Secretary of State Hillary Clinton, with her late-night dancing and talks with children, was known for her 'people to people' style. John Kerry is expected to adopt a more traditional version of diplomacy.
As secretary of State, Hillary Rodham Clinton has boogied the night away in Bogotá, chatted about life’s dreams with schoolgirls in India, and fended off one persistent African goatherd’s proposal to take her daughter as his next bride.
When Sen. John Kerry (D) of Massachusetts replaces Secretary Clinton as secretary of State – the job that President Obama nominated Senator Kerry for on Friday – expect the tone set by America’s top diplomat to change. In an era when being secretary of State is increasingly about style as much as substance, many foreign-policy experts say, the five-term senator and quiet policy negotiator is expected by many to return the office to a more traditional version of diplomacy.
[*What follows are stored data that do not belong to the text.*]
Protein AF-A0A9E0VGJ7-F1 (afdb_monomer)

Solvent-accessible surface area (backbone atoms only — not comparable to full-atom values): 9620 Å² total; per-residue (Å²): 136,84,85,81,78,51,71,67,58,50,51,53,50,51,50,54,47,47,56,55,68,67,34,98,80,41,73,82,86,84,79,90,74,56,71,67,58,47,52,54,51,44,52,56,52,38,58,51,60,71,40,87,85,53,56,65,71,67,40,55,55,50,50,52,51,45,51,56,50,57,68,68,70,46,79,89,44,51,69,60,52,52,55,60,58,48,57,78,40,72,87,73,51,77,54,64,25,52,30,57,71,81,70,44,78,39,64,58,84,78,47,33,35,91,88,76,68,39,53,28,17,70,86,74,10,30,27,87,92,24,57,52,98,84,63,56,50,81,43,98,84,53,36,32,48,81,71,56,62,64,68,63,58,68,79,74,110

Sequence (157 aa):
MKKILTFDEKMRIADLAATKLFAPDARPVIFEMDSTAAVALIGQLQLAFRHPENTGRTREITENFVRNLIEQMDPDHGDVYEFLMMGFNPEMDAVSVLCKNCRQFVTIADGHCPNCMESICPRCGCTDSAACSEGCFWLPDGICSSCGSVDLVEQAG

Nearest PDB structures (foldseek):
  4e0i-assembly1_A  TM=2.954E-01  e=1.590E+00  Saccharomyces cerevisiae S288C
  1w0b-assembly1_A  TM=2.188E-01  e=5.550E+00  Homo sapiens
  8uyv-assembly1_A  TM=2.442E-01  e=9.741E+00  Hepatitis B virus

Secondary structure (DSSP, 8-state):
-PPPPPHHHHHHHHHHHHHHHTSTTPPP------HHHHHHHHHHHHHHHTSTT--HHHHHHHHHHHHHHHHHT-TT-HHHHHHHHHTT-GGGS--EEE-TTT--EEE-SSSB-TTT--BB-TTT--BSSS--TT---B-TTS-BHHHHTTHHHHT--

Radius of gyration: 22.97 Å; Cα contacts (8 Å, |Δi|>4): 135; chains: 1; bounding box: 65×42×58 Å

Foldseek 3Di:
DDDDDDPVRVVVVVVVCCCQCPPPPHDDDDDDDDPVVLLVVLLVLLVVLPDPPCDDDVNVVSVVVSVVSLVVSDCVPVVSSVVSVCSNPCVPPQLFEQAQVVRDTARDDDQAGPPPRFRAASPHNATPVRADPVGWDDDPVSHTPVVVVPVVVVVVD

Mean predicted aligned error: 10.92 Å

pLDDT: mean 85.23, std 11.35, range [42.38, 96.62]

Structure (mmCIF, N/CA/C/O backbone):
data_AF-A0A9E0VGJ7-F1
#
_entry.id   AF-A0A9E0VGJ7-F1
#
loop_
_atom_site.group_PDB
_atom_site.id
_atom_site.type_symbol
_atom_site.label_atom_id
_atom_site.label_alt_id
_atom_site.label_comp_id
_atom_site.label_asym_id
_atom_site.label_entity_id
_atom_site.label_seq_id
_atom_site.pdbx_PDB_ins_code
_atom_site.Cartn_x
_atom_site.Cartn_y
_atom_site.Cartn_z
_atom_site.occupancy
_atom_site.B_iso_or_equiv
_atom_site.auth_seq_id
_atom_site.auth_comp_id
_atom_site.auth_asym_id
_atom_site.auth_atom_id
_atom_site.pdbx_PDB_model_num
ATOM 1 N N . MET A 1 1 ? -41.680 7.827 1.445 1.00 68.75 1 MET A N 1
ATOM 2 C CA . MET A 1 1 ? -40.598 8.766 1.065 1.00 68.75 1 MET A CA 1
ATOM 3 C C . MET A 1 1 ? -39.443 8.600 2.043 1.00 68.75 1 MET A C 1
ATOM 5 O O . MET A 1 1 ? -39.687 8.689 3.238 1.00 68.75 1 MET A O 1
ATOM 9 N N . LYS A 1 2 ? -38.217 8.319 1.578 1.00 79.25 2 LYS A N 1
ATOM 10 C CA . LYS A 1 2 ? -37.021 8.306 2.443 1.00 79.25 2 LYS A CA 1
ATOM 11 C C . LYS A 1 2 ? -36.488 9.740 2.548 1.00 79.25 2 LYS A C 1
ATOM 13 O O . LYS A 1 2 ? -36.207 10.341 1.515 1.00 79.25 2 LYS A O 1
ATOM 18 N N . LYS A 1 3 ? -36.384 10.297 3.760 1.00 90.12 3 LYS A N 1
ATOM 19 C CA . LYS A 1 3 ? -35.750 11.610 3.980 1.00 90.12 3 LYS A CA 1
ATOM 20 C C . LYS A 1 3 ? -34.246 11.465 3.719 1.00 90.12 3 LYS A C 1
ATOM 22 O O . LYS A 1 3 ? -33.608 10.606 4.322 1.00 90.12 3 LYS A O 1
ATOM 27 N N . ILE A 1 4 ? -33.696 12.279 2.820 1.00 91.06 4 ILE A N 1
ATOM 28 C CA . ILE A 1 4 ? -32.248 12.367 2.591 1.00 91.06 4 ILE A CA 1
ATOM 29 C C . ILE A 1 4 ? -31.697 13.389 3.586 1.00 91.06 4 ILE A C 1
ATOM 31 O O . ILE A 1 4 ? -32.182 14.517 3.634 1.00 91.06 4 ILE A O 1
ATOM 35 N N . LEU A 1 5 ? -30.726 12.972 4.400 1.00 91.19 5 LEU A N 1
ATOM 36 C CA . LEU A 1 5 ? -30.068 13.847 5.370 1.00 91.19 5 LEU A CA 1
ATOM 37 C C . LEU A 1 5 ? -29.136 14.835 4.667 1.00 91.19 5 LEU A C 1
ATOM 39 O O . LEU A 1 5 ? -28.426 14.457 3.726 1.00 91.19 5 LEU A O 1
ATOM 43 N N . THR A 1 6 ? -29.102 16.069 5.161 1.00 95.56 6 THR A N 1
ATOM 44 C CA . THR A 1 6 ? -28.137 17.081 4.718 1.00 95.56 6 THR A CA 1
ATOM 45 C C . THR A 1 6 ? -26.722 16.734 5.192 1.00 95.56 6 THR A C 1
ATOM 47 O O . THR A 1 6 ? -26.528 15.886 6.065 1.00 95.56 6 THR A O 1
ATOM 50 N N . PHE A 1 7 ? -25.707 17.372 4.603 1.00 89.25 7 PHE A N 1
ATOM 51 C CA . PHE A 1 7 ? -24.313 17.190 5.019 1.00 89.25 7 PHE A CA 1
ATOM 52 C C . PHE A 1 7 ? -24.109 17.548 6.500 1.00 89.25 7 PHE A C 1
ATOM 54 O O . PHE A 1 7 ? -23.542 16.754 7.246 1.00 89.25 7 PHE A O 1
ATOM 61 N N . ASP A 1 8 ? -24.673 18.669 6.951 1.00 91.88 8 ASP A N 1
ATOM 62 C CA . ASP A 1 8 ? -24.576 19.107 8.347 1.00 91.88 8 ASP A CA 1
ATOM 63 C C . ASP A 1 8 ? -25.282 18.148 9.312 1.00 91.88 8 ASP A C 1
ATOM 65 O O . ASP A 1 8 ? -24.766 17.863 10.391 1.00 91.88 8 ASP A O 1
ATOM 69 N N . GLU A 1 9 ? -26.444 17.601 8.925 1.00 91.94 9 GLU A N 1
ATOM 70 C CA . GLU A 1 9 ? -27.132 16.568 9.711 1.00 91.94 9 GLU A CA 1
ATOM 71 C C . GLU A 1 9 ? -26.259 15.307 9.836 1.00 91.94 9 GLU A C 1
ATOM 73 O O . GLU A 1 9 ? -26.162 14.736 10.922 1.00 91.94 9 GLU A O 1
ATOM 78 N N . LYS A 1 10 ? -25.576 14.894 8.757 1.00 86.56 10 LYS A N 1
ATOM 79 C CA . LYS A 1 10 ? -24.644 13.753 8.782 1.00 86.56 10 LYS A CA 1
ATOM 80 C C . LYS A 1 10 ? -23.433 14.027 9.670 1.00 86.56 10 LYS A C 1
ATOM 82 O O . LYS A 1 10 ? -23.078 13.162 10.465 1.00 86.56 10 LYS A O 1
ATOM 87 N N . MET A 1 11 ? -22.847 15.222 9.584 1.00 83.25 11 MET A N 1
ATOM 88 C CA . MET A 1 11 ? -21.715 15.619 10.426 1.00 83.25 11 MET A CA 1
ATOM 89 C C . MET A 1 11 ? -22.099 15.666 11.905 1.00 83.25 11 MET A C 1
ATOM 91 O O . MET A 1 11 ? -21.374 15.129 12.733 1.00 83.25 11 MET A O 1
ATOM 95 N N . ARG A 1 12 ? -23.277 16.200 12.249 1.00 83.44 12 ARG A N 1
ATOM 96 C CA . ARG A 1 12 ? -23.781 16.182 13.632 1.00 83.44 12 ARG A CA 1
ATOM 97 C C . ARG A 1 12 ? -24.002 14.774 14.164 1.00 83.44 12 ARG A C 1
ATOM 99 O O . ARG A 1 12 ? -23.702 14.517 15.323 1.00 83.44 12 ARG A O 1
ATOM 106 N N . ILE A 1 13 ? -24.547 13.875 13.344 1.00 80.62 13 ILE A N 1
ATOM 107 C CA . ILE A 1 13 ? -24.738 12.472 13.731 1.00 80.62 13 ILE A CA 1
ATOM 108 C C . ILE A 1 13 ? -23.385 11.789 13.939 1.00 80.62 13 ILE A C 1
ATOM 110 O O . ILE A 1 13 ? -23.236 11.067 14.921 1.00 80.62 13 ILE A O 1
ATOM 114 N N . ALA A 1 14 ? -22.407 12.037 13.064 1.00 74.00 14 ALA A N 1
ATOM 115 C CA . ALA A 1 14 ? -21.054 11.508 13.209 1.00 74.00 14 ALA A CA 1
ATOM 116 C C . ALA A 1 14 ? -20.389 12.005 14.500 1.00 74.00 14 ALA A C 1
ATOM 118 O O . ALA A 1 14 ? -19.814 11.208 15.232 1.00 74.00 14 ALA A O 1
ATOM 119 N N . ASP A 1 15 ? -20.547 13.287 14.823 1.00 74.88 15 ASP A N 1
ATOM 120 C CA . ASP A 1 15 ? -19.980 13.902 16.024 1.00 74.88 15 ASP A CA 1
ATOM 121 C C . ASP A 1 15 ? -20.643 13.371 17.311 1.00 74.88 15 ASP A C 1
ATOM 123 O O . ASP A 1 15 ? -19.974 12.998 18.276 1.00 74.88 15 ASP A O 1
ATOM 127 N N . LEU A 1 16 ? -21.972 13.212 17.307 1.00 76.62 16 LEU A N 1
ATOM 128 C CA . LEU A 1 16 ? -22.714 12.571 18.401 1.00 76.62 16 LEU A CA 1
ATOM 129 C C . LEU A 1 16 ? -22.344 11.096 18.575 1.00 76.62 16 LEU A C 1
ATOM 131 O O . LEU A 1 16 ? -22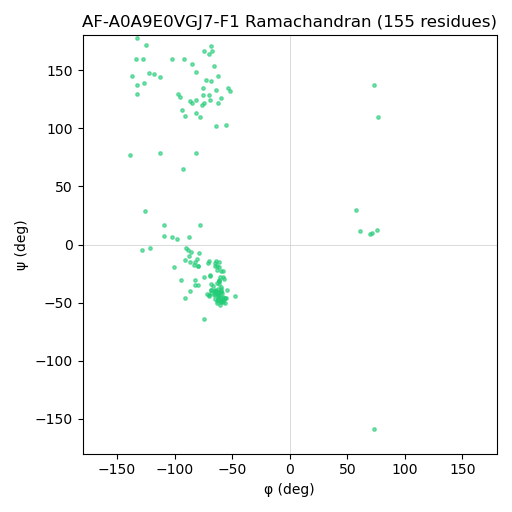.248 10.615 19.706 1.00 76.62 16 LEU A O 1
ATOM 135 N N . ALA A 1 17 ? -22.167 10.373 17.468 1.00 72.69 17 ALA A N 1
ATOM 136 C CA . ALA A 1 17 ? -21.737 8.985 17.486 1.00 72.69 17 ALA A CA 1
ATOM 137 C C . ALA A 1 17 ? -20.316 8.878 18.042 1.00 72.69 17 ALA A C 1
ATOM 139 O O . ALA A 1 17 ? -20.101 8.088 18.952 1.00 72.69 17 ALA A O 1
ATOM 140 N N . ALA A 1 18 ? -19.387 9.719 17.583 1.00 68.19 18 ALA A N 1
ATOM 141 C CA . ALA A 1 18 ? -18.025 9.785 18.097 1.00 68.19 18 ALA A CA 1
ATOM 142 C C . ALA A 1 18 ? -18.018 10.092 19.601 1.00 68.19 18 ALA A C 1
ATOM 144 O O . ALA A 1 18 ? -17.406 9.368 20.377 1.00 68.19 18 ALA A O 1
ATOM 145 N N . THR A 1 19 ? -18.786 11.085 20.046 1.00 73.19 19 THR A N 1
ATOM 146 C CA . THR A 1 19 ? -18.850 11.458 21.468 1.00 73.19 19 THR A CA 1
ATOM 147 C C . THR A 1 19 ? -19.337 10.304 22.351 1.00 73.19 19 THR A C 1
ATOM 149 O O . THR A 1 19 ? -18.849 10.130 23.463 1.00 73.19 19 THR A O 1
ATOM 152 N N . LYS A 1 20 ? -20.284 9.490 21.868 1.00 71.69 20 LYS A N 1
ATOM 153 C CA . LYS A 1 20 ? -20.791 8.326 22.613 1.00 71.69 20 LYS A CA 1
ATOM 154 C C . LYS A 1 20 ? -19.901 7.090 22.494 1.00 71.69 20 LYS A C 1
ATOM 156 O O . LYS A 1 20 ? -19.809 6.330 23.449 1.00 71.69 20 LYS A O 1
ATOM 161 N N . LEU A 1 21 ? -19.279 6.878 21.338 1.00 64.69 21 LEU A N 1
ATOM 162 C CA . LEU A 1 21 ? -18.393 5.739 21.078 1.00 64.69 21 LEU A CA 1
ATOM 163 C C . LEU A 1 21 ? -17.032 5.900 21.762 1.00 64.69 21 LEU A C 1
ATOM 165 O O . LEU A 1 21 ? -16.414 4.901 22.108 1.00 64.69 21 LEU A O 1
ATOM 169 N N . PHE A 1 22 ? -16.589 7.138 21.983 1.00 64.88 22 PHE A N 1
ATOM 170 C CA . PHE A 1 22 ? -15.312 7.462 22.623 1.00 64.88 22 PHE A CA 1
ATOM 171 C C . PHE A 1 22 ? -15.477 8.053 24.028 1.00 64.88 22 PHE A C 1
ATOM 173 O O . PHE A 1 22 ? -14.548 8.672 24.550 1.00 64.88 22 PHE A O 1
ATOM 180 N N . ALA A 1 23 ? -16.649 7.891 24.649 1.00 76.75 23 ALA A N 1
ATOM 181 C CA . ALA A 1 23 ? -16.822 8.264 26.045 1.00 76.75 23 ALA A CA 1
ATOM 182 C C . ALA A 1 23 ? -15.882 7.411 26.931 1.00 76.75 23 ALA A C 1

In announcing his selection of Kerry, Mr. Obama said that, as the son of a Foreign Service officer and the chairman of the Senate Foreign Relations Committee, who is well known and “respected” by dozens of world leaders, Kerry “is not going to need a lot of on-the-job training.” Kerry still must win Senate confirmation, but he is not expected to encounter much resistance, with key senators like John McCain (R) of Arizona already referring to him as “Mr. Secretary.”